New York Mets' Tommy Pham hits a single during the...

New York Mets' Tommy Pham hits a single during the eighth inning of a baseball game against the Milwaukee Brewers Wednesday, June 28, 2023, in New York. Credit: AP/Frank Franklin II

Tommy Pham has played a lot lately. Mark Canha has not. He doesn’t like it, but he gets it. 

“The situation speaks for itself. I see what’s happening. It’s clear as day,” Canha said. “Tommy is red hot, swinging a really good bat for a while now. This whole month, he’s been really hot. So he’s gotta play. He’s gotta be in there to help us win. We need all the pieces in there that we can to help us win right now. There’s obviously a sense of urgency right now."

Pham opened the season as the Mets’ backup outfielder and part-time DH, but by virtue of hitting the ball harder than anybody on the team — even harder than Pete Alonso — and looking quite spry in leftfield, he became manager Buck Showalter’s top choice at the position about three weeks ago. 

For as much as the Mets lean on advanced statistics, which was part of the reason they stuck with Pham during his early-season struggles, the traditional numbers are plenty supportive of Pham’s large playing-time share. Entering play Friday, when the Mets began a three-game series against the Giants, Pham ranked eighth in the majors in average (.345) and sixth in slugging percentage (.632) since May 25. 

He has left Showalter with little choice: Keep him in the lineup.  

As a result, Canha has gotten squeezed out. He is batting .245 with a .725 OPS in 68 games this season. 

Canha's start in rightfield Friday, spotting a struggling Starling Marte, was just his fifth in the outfield in June. He also played first base when Alonso was out briefly. 

“I’m kind of used to it. I’ve been in these part-time roles before,” Canha said. “It’s tougher to find rhythm and make adjustments and know what’s going to work when you need it to work. That being said, I think I’m good at doing it. 

“It’s not the easiest thing to do. But I think what I’ve learned from being in these roles is they often change very quickly. One thing can happen, one injury or one good game and it can flip on a dime. The key is just keeping your head in the game and being prepared for those moments when they do come up so they don’t feel foreign.” 

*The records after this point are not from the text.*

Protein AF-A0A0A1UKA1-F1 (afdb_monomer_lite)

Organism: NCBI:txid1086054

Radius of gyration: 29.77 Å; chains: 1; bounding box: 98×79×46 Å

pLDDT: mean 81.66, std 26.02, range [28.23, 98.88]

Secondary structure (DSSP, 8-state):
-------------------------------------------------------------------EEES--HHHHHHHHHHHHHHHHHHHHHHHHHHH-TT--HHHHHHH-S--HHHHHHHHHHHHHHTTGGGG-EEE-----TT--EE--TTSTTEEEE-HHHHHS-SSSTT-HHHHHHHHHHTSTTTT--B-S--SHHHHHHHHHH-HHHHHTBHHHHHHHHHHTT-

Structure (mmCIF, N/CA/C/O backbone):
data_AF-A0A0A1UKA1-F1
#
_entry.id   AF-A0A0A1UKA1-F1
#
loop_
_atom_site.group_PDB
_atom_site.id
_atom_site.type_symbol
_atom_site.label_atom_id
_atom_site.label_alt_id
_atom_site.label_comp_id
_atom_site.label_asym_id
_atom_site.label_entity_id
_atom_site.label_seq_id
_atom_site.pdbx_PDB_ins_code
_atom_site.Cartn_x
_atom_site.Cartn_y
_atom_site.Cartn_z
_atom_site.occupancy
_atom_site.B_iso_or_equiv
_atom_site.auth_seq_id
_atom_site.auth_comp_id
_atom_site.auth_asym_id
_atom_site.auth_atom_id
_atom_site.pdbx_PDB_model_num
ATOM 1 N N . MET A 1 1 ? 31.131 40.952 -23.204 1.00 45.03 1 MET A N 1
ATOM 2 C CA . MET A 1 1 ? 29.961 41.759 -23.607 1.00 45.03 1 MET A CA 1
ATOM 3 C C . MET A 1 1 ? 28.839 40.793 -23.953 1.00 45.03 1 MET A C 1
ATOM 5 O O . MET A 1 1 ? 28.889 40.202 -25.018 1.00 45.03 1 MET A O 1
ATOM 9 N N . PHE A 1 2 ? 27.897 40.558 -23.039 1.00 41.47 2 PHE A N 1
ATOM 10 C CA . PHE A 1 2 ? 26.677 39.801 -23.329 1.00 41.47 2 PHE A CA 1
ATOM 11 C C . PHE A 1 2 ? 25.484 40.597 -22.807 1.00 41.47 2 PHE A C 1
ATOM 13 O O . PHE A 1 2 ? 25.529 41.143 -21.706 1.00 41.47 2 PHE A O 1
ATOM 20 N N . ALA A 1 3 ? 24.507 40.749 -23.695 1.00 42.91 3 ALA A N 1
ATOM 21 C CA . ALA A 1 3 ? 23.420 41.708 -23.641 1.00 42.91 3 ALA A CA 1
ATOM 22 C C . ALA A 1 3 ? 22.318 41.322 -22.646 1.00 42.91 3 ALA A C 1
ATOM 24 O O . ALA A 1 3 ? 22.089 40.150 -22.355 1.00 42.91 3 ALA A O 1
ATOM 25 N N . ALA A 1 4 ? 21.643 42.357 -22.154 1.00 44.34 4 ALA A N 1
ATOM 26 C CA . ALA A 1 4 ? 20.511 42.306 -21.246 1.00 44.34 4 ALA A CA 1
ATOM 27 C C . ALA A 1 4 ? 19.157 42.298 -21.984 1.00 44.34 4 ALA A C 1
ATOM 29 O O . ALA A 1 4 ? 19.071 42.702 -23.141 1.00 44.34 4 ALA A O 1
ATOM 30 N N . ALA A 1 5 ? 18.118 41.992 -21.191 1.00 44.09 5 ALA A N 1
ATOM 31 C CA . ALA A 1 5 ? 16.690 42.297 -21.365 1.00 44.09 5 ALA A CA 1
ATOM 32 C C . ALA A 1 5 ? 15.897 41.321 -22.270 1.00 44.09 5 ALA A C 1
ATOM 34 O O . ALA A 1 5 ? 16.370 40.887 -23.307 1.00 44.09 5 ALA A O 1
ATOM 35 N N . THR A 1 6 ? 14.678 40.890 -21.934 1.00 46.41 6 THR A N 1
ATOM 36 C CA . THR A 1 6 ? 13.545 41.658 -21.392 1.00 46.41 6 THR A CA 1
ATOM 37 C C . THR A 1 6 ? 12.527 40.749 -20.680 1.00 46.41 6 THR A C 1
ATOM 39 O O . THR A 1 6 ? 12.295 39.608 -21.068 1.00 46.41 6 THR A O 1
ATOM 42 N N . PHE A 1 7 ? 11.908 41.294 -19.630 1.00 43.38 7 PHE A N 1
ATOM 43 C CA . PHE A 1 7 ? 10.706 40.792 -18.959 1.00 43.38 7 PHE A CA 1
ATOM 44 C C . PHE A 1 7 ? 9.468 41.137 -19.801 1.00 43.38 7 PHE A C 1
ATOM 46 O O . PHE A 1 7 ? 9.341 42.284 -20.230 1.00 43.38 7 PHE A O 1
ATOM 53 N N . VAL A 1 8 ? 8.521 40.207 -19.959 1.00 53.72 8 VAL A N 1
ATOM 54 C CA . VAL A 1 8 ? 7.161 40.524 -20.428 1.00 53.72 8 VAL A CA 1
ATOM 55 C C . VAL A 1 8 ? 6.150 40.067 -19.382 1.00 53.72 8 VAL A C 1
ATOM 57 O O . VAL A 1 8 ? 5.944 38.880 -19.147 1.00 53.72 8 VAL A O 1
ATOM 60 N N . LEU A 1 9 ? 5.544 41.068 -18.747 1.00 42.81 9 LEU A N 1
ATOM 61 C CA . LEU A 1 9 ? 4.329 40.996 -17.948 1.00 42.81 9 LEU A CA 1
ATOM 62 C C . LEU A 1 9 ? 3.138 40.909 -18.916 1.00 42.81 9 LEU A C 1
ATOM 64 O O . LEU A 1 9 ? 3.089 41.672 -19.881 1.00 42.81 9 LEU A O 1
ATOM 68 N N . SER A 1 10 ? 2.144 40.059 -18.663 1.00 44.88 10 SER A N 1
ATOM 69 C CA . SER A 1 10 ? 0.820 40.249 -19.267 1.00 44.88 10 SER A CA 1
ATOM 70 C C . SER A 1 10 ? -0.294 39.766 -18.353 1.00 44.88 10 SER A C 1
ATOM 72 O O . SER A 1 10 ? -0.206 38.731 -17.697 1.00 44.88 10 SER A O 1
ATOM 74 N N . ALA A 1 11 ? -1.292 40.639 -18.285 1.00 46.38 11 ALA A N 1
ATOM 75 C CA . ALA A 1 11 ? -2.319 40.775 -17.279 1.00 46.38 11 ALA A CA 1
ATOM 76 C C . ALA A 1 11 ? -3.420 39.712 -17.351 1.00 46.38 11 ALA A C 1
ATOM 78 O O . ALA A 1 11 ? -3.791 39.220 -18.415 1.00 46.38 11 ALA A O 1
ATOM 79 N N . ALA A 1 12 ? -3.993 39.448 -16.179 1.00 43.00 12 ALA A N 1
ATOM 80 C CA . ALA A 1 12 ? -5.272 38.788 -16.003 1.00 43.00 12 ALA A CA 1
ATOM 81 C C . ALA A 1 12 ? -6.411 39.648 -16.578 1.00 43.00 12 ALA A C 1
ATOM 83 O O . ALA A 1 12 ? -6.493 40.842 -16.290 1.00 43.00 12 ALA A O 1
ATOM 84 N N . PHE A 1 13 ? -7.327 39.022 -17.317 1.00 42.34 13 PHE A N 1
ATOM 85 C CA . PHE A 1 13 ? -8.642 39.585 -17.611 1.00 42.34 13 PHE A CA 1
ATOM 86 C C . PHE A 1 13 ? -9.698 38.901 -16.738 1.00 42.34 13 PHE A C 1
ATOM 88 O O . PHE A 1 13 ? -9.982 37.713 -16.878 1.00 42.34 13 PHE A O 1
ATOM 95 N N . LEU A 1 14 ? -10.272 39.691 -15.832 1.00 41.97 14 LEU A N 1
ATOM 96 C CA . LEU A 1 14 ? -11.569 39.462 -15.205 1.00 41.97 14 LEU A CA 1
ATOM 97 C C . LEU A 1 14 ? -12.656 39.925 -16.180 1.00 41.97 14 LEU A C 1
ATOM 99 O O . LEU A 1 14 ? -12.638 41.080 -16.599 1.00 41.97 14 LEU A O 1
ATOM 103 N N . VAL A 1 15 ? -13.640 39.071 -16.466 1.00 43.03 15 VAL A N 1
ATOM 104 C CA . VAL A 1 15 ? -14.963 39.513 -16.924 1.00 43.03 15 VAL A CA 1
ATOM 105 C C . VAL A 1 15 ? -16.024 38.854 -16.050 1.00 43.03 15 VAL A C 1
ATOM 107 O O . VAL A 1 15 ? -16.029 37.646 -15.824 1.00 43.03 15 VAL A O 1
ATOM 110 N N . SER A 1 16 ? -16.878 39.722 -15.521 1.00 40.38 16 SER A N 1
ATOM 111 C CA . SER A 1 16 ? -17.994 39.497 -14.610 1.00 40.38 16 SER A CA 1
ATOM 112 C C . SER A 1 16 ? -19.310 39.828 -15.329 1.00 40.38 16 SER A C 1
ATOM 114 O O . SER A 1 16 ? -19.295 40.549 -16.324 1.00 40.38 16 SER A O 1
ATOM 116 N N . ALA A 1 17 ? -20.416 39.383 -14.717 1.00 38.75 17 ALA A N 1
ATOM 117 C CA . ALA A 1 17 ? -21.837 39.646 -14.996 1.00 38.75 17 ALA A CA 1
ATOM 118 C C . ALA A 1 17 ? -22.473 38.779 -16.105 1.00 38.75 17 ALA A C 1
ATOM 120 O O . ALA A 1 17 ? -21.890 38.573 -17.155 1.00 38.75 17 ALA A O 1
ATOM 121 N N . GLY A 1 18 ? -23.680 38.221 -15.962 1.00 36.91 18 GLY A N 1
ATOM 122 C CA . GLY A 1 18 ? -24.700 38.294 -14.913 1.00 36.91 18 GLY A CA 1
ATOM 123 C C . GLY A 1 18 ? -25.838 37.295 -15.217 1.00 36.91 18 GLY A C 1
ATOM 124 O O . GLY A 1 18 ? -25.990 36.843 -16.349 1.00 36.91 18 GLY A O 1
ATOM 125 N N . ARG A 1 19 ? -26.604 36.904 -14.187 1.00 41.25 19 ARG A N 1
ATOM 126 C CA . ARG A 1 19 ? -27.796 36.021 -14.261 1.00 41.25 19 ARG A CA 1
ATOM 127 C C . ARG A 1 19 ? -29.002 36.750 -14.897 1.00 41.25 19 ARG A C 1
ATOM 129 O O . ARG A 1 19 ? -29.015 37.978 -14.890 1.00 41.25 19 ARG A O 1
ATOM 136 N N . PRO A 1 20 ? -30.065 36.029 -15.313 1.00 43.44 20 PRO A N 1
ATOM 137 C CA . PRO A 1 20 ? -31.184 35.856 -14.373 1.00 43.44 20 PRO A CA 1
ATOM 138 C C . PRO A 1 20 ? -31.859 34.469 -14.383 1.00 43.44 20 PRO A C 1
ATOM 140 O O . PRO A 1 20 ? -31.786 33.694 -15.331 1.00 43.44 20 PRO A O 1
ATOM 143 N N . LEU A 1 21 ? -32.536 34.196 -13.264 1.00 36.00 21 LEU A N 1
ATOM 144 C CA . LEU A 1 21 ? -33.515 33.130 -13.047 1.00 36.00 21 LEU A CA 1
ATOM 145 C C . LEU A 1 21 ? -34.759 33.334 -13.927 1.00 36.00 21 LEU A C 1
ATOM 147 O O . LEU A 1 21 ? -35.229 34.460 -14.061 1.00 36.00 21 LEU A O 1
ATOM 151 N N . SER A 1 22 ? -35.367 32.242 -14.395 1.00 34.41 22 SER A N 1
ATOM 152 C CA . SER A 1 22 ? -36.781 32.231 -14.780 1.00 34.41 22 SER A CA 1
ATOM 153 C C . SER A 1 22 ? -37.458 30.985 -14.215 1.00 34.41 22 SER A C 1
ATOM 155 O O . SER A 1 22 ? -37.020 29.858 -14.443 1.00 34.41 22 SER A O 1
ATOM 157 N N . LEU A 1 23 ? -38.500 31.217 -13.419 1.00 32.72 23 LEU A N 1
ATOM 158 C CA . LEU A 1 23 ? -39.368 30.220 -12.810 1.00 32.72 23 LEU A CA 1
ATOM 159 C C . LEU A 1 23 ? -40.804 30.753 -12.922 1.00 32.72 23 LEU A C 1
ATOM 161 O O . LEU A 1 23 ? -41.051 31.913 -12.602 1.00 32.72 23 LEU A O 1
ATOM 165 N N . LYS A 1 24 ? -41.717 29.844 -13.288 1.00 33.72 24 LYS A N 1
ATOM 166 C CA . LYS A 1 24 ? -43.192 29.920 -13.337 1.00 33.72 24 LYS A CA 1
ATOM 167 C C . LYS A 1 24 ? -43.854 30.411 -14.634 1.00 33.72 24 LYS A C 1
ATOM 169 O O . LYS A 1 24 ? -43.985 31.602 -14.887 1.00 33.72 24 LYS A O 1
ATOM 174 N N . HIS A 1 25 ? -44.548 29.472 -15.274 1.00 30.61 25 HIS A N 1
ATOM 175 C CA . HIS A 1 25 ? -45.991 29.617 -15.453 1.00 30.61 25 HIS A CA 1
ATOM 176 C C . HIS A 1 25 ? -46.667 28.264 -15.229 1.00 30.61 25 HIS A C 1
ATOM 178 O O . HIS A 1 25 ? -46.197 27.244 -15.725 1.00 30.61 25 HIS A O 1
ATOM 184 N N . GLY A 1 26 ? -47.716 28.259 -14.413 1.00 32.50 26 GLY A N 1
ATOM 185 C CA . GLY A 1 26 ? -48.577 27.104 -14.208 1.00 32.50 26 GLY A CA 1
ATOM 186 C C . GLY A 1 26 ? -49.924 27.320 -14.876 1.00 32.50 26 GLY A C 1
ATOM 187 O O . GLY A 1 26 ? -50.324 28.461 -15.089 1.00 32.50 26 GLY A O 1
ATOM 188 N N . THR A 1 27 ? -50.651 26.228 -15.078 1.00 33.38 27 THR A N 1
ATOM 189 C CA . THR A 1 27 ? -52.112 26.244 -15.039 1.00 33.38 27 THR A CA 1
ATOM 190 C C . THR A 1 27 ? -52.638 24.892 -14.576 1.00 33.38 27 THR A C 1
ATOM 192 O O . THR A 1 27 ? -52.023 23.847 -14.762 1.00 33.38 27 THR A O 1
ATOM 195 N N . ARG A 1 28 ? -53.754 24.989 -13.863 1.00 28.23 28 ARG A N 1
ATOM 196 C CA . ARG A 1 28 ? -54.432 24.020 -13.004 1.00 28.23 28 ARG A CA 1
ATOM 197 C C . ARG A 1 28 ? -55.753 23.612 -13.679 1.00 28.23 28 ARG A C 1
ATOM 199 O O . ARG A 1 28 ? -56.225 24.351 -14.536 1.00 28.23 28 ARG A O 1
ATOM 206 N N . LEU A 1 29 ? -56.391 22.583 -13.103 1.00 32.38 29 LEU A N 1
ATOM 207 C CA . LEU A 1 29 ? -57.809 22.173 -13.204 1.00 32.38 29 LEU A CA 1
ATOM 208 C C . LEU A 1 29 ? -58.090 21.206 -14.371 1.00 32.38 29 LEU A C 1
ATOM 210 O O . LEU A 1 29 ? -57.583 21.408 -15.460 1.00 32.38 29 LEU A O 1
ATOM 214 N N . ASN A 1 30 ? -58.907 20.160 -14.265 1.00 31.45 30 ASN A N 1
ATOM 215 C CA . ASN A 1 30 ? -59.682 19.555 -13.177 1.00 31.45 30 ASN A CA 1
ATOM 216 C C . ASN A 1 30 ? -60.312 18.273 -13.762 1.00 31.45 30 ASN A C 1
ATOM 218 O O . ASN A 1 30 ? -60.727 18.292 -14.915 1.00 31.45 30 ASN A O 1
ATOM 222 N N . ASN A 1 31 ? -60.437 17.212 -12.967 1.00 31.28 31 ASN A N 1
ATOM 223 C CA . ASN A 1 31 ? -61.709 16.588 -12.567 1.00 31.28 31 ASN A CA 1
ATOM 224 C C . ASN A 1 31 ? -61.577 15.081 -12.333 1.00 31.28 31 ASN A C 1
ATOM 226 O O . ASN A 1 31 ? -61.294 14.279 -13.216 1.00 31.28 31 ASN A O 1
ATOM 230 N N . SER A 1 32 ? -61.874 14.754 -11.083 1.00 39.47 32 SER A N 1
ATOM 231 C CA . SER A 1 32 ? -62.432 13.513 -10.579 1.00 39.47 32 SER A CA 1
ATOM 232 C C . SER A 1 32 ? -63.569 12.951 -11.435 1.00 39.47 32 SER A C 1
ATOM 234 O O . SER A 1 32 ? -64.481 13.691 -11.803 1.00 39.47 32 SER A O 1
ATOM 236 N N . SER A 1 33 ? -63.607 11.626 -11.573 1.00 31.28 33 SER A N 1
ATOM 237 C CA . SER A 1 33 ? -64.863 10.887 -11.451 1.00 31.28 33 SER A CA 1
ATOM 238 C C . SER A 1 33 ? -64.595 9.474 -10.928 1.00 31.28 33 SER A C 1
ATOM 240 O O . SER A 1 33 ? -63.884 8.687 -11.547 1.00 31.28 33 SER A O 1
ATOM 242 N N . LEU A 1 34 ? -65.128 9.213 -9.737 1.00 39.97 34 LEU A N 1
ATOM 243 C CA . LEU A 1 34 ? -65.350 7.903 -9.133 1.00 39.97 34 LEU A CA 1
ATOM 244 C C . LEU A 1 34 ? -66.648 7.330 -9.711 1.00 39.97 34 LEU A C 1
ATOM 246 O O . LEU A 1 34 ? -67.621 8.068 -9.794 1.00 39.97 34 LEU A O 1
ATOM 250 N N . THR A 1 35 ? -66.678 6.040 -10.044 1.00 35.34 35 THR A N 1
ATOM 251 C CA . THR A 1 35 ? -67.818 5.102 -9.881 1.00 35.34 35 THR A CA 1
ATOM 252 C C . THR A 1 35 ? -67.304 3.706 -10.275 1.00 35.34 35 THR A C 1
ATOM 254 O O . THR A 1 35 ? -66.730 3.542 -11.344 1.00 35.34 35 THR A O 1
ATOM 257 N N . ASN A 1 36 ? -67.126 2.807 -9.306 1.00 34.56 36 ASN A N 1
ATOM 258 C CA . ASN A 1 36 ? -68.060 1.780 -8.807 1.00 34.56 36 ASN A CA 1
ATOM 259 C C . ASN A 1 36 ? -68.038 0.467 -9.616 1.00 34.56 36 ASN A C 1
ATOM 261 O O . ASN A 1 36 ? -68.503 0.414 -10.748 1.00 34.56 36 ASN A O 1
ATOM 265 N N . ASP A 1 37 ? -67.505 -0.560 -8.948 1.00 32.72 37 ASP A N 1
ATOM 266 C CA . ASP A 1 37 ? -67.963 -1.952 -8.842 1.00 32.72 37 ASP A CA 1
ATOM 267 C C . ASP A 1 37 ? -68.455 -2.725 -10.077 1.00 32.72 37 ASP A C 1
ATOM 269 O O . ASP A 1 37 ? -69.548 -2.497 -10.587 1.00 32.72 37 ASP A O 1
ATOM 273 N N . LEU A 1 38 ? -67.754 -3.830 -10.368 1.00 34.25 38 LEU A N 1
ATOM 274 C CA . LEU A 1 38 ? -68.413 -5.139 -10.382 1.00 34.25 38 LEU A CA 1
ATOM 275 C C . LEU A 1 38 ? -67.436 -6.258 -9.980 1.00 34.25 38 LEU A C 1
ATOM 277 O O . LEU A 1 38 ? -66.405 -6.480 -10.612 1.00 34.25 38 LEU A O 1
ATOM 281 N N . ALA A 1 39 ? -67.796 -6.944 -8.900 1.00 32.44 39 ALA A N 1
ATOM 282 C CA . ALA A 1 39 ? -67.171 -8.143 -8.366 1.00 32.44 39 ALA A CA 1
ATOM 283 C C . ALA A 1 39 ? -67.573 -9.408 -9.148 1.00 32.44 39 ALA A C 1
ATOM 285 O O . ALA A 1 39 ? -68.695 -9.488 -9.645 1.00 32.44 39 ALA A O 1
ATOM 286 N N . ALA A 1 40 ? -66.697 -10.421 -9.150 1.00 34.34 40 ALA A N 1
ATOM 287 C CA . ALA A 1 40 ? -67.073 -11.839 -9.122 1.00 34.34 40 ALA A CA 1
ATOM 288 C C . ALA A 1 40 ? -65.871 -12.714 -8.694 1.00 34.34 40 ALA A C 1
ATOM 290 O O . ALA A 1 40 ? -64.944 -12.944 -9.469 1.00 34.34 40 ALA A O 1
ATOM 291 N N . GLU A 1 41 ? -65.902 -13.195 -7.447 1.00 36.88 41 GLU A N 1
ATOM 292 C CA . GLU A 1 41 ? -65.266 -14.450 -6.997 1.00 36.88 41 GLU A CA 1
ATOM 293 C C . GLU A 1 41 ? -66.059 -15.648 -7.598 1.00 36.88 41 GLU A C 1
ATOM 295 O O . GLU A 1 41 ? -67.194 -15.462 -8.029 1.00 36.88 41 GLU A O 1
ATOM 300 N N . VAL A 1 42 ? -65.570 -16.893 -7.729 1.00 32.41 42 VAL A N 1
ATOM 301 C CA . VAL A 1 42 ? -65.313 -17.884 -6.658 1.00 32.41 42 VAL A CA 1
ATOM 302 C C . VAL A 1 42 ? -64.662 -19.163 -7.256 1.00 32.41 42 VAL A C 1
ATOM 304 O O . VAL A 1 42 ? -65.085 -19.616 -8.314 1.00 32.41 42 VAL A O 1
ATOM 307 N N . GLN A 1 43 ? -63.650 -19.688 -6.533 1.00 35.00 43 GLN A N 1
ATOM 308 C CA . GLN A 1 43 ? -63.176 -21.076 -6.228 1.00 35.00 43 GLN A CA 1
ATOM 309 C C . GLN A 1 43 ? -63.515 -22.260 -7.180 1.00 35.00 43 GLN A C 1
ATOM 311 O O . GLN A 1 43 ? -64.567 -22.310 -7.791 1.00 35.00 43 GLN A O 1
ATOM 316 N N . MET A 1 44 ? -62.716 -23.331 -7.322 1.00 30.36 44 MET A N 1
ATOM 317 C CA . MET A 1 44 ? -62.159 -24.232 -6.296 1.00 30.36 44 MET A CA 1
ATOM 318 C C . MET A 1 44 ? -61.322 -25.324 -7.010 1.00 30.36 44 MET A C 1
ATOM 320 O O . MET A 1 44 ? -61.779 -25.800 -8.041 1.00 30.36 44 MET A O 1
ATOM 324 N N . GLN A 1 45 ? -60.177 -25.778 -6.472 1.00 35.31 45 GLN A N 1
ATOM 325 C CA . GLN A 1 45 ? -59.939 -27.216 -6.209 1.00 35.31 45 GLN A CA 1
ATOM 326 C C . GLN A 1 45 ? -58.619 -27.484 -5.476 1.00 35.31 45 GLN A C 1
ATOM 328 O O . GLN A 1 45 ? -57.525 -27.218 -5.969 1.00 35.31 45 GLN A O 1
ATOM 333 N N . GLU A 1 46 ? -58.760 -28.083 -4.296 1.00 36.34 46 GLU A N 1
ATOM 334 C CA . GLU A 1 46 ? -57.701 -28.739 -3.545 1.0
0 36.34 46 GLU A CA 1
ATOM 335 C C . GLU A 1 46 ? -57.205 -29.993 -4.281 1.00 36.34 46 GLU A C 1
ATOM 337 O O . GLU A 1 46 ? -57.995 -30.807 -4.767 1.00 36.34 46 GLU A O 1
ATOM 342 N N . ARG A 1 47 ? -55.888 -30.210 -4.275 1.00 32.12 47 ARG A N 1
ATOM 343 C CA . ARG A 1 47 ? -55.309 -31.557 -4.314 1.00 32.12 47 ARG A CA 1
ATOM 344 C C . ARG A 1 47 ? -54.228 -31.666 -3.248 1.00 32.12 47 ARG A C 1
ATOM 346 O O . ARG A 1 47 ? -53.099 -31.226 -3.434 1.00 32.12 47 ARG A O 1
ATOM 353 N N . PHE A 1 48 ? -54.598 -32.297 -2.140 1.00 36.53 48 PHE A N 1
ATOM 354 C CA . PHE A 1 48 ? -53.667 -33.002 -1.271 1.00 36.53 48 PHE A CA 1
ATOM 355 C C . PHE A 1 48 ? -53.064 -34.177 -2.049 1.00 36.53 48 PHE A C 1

That is Canha’s approach to this sort of playing-time slump: Stay locked in and fully paying attention while on the bench. 

“It’s important for me and it also keeps you positive if you’re always in the game and you’re always feeling like you’re part of it when you’re not actually,” he said. “It keeps your attitude and it gives you a purpose and keeps you from checking out. That’s the worst thing you can do.” 

Showalter said: “I don’t know if people completely appreciate: Mark’s just a pro. He’s as good a professional as I’ve had. He gets it.” 

Canha chooses patience over anything resembling anger or bitterness. 

“It's a natural instinct for me, to be able to handle something like this,” Canha said. “I understand it’s a long season.”

Quintana’s latest step

Jose Quintana tossed 64 pitches across 2 2/3 innings in his rehabilitation start with Triple-A Syracuse on Friday, leaving uncertain if he indeed will return to the majors next week.

The Mets long have expected Quintana, who has been out since having rib surgery in March, to make his team debut in the final days before the All-Star break. But Friday afternoon, Showalter left open the possibility that Quintana instead stays in the minors until afterward.

Quintana has maxed out at four innings in his rehab appearances.

“There are two modes of operation, depending on how everything goes tonight,” Showalter said before Quintana pitched. “We’d like to see him get a start before the [All-Star] break, or you keep him pitching [in the minors] and build him up even more. Both of them are going to be fine.

“It’s more about pitch count and how he feels physically. If you base rehab guys on exactly how they do, I don’t know if anybody would get off rehab.”